──────── Available records

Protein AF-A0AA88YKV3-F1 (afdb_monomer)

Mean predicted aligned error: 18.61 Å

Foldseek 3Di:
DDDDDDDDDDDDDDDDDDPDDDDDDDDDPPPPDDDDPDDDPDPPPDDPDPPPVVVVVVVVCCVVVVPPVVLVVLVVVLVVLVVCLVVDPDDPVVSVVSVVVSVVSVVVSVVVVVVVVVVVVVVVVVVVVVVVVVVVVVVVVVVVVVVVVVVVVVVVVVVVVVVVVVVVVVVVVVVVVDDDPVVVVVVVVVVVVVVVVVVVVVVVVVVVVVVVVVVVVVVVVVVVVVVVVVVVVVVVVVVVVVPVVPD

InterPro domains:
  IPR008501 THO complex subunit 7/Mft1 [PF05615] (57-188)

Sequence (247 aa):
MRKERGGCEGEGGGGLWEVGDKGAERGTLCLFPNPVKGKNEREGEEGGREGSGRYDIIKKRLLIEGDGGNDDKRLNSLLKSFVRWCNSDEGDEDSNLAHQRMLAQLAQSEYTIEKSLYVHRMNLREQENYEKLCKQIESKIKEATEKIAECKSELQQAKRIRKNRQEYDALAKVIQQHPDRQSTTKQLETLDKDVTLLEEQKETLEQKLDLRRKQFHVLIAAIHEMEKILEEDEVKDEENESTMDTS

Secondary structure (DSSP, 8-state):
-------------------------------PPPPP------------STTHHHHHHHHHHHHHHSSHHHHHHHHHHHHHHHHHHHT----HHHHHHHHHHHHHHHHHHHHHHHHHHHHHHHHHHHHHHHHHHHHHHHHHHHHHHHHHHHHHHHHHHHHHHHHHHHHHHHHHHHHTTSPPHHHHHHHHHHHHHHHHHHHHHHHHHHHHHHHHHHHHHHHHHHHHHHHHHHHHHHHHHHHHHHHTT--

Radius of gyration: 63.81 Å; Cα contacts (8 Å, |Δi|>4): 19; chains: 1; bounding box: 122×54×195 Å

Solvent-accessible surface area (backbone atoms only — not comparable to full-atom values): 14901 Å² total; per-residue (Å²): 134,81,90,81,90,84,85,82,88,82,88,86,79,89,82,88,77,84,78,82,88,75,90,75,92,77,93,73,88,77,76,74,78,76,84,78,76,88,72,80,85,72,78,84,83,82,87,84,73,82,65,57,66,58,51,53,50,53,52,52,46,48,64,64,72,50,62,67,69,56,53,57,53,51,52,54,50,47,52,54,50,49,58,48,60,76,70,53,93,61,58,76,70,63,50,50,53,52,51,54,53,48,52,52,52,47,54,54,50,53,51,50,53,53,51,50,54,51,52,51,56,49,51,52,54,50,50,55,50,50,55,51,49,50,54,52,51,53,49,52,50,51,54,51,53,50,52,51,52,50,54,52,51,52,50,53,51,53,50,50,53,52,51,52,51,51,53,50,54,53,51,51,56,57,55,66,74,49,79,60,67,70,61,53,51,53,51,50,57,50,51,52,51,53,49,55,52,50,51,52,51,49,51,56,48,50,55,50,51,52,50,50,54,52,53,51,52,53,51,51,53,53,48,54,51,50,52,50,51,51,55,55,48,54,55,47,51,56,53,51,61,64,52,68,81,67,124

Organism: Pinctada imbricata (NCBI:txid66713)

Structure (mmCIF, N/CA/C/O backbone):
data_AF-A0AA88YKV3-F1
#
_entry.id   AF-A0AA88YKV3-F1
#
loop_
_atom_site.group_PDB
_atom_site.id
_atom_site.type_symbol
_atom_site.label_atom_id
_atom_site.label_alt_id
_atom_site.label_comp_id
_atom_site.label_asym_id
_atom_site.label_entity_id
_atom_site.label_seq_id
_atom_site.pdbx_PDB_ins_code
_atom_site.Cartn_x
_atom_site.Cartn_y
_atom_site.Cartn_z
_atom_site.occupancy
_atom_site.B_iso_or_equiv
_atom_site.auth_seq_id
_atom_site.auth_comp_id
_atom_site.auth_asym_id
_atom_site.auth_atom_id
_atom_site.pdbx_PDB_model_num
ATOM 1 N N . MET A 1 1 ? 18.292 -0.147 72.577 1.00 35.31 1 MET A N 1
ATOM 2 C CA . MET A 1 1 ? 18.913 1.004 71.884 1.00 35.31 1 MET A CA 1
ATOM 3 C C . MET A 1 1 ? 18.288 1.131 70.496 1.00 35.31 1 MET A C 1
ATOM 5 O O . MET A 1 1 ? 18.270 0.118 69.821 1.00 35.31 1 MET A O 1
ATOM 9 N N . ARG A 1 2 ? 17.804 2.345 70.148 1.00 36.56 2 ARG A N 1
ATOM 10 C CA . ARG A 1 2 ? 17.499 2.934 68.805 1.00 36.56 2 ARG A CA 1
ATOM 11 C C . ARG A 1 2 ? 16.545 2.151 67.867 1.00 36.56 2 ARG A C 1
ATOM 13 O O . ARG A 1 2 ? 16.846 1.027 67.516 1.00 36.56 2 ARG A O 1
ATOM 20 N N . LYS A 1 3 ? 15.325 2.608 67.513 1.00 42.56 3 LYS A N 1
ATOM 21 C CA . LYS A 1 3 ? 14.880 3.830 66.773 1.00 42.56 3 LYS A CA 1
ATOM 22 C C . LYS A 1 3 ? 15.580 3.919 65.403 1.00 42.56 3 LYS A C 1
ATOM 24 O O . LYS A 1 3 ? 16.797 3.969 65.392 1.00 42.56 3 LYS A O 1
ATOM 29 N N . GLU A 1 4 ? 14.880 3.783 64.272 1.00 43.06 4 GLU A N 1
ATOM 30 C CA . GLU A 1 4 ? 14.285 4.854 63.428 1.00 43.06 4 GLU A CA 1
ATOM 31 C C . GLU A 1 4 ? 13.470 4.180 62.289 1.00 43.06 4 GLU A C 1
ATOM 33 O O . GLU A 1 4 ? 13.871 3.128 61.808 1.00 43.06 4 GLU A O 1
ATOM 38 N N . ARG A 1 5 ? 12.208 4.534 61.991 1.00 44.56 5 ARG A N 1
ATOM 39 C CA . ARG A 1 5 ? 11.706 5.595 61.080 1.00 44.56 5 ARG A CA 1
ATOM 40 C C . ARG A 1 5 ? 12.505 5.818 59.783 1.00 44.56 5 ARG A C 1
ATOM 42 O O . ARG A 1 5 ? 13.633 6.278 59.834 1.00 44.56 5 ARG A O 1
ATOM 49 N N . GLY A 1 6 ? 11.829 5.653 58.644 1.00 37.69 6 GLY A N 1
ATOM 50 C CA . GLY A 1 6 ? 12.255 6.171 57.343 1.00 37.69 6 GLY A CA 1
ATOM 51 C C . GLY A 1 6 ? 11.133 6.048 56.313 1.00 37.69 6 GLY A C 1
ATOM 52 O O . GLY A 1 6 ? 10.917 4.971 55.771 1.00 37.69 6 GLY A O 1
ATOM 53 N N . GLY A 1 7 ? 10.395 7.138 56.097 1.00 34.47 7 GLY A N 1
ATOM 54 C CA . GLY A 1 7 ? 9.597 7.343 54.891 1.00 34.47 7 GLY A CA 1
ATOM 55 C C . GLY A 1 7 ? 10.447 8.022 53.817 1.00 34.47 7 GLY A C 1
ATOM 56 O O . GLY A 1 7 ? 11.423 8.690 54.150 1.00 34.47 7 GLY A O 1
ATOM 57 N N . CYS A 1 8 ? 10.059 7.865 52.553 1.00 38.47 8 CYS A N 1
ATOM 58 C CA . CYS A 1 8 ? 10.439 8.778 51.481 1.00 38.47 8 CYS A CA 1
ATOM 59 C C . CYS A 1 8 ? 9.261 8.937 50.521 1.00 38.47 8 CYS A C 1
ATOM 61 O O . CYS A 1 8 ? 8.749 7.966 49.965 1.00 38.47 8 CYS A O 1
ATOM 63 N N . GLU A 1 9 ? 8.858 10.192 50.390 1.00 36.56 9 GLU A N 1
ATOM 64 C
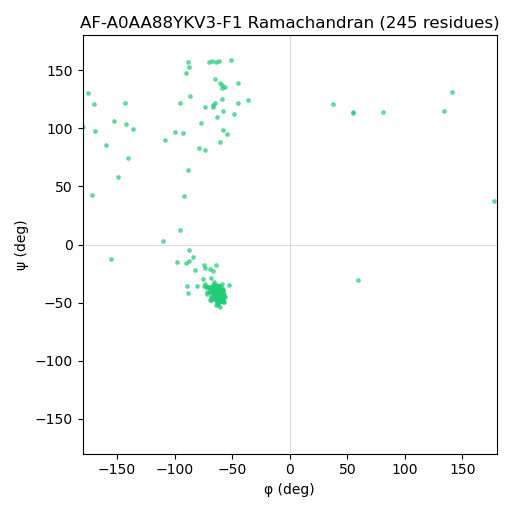 CA . GLU A 1 9 ? 7.977 10.753 49.381 1.00 36.56 9 GLU A CA 1
ATOM 65 C C . GLU A 1 9 ? 8.691 10.783 48.020 1.00 36.56 9 GLU A C 1
ATOM 67 O O . GLU A 1 9 ? 9.920 10.798 47.939 1.00 36.56 9 GLU A O 1
ATOM 72 N N . GLY A 1 10 ? 7.904 10.809 46.948 1.00 36.16 10 GLY A N 1
ATOM 73 C CA . GLY A 1 10 ? 8.374 10.969 45.579 1.00 36.16 10 GLY A CA 1
ATOM 74 C C . GLY A 1 10 ? 7.229 11.453 44.702 1.00 36.16 10 GLY A C 1
ATOM 75 O O . GLY A 1 10 ? 6.502 10.652 44.123 1.00 36.16 10 GLY A O 1
ATOM 76 N N . GLU A 1 11 ? 7.053 12.771 44.685 1.00 37.50 11 GLU A N 1
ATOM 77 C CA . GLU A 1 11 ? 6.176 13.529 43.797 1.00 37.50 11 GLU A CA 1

────────────────

▶ **What you need to do**:
Lines from the start of the material through the line containing "Radius of gyration: 63.81" are wanted. Write them out exactly.

▶ **Answer for the task**:
Protein AF-A0AA88YKV3-F1 (afdb_monomer)

Mean predicted aligned error: 18.61 Å

Foldseek 3Di:
DDDDDDDDDDDDDDDDDDPDDDDDDDDDPPPPDDDDPDDDPDPPPDDPDPPPVVVVVVVVCCVVVVPPVVLVVLVVVLVVLVVCLVVDPDDPVVSVVSVVVSVVSVVVSVVVVVVVVVVVVVVVVVVVVVVVVVVVVVVVVVVVVVVVVVVVVVVVVVVVVVVVVVVVVVVVVVVVVDDDPVVVVVVVVVVVVVVVVVVVVVVVVVVVVVVVVVVVVVVVVVVVVVVVVVVVVVVVVVVVVVPVVPD

InterPro domains:
  IPR008501 THO complex subunit 7/Mft1 [PF05615] (57-188)

Sequence (247 aa):
MRKERGGCEGEGGGGLWEVGDKGAERGTLCLFPNPVKGKNEREGEEGGREGSGRYDIIKKRLLIEGDGGNDDKRLNSLLKSFVRWCNSDEGDEDSNLAHQRMLAQLAQSEYTIEKSLYVHRMNLREQENYEKLCKQIESKIKEATEKIAECKSELQQAKRIRKNRQEYDALAKVIQQHPDRQSTTKQLETLDKDVTLLEEQKETLEQKLDLRRKQFHVLIAAIHEMEKILEEDEVKDEENESTMDTS

Secondary structure (DSSP, 8-state):
-------------------------------PPPPP------------STTHHHHHHHHHHHHHHSSHHHHHHHHHHHHHHHHHHHT----HHHHHHHHHHHHHHHHHHHHHHHHHHHHHHHHHHHHHHHHHHHHHHHHHHHHHHHHHHHHHHHHHHHHHHHHHHHHHHHHHHHHTTSPPHHHHHHHHHHHHHHHHHHHHHHHHHHHHHHHHHHHHHHHHHHHHHHHHHHHHHHHHHHHHHHHTT--

Radius of gyration: 63.81 Å; Cα contacts (8 Å, |Δi|>4): 19; chains: 1; bounding box: 122×54×195 Å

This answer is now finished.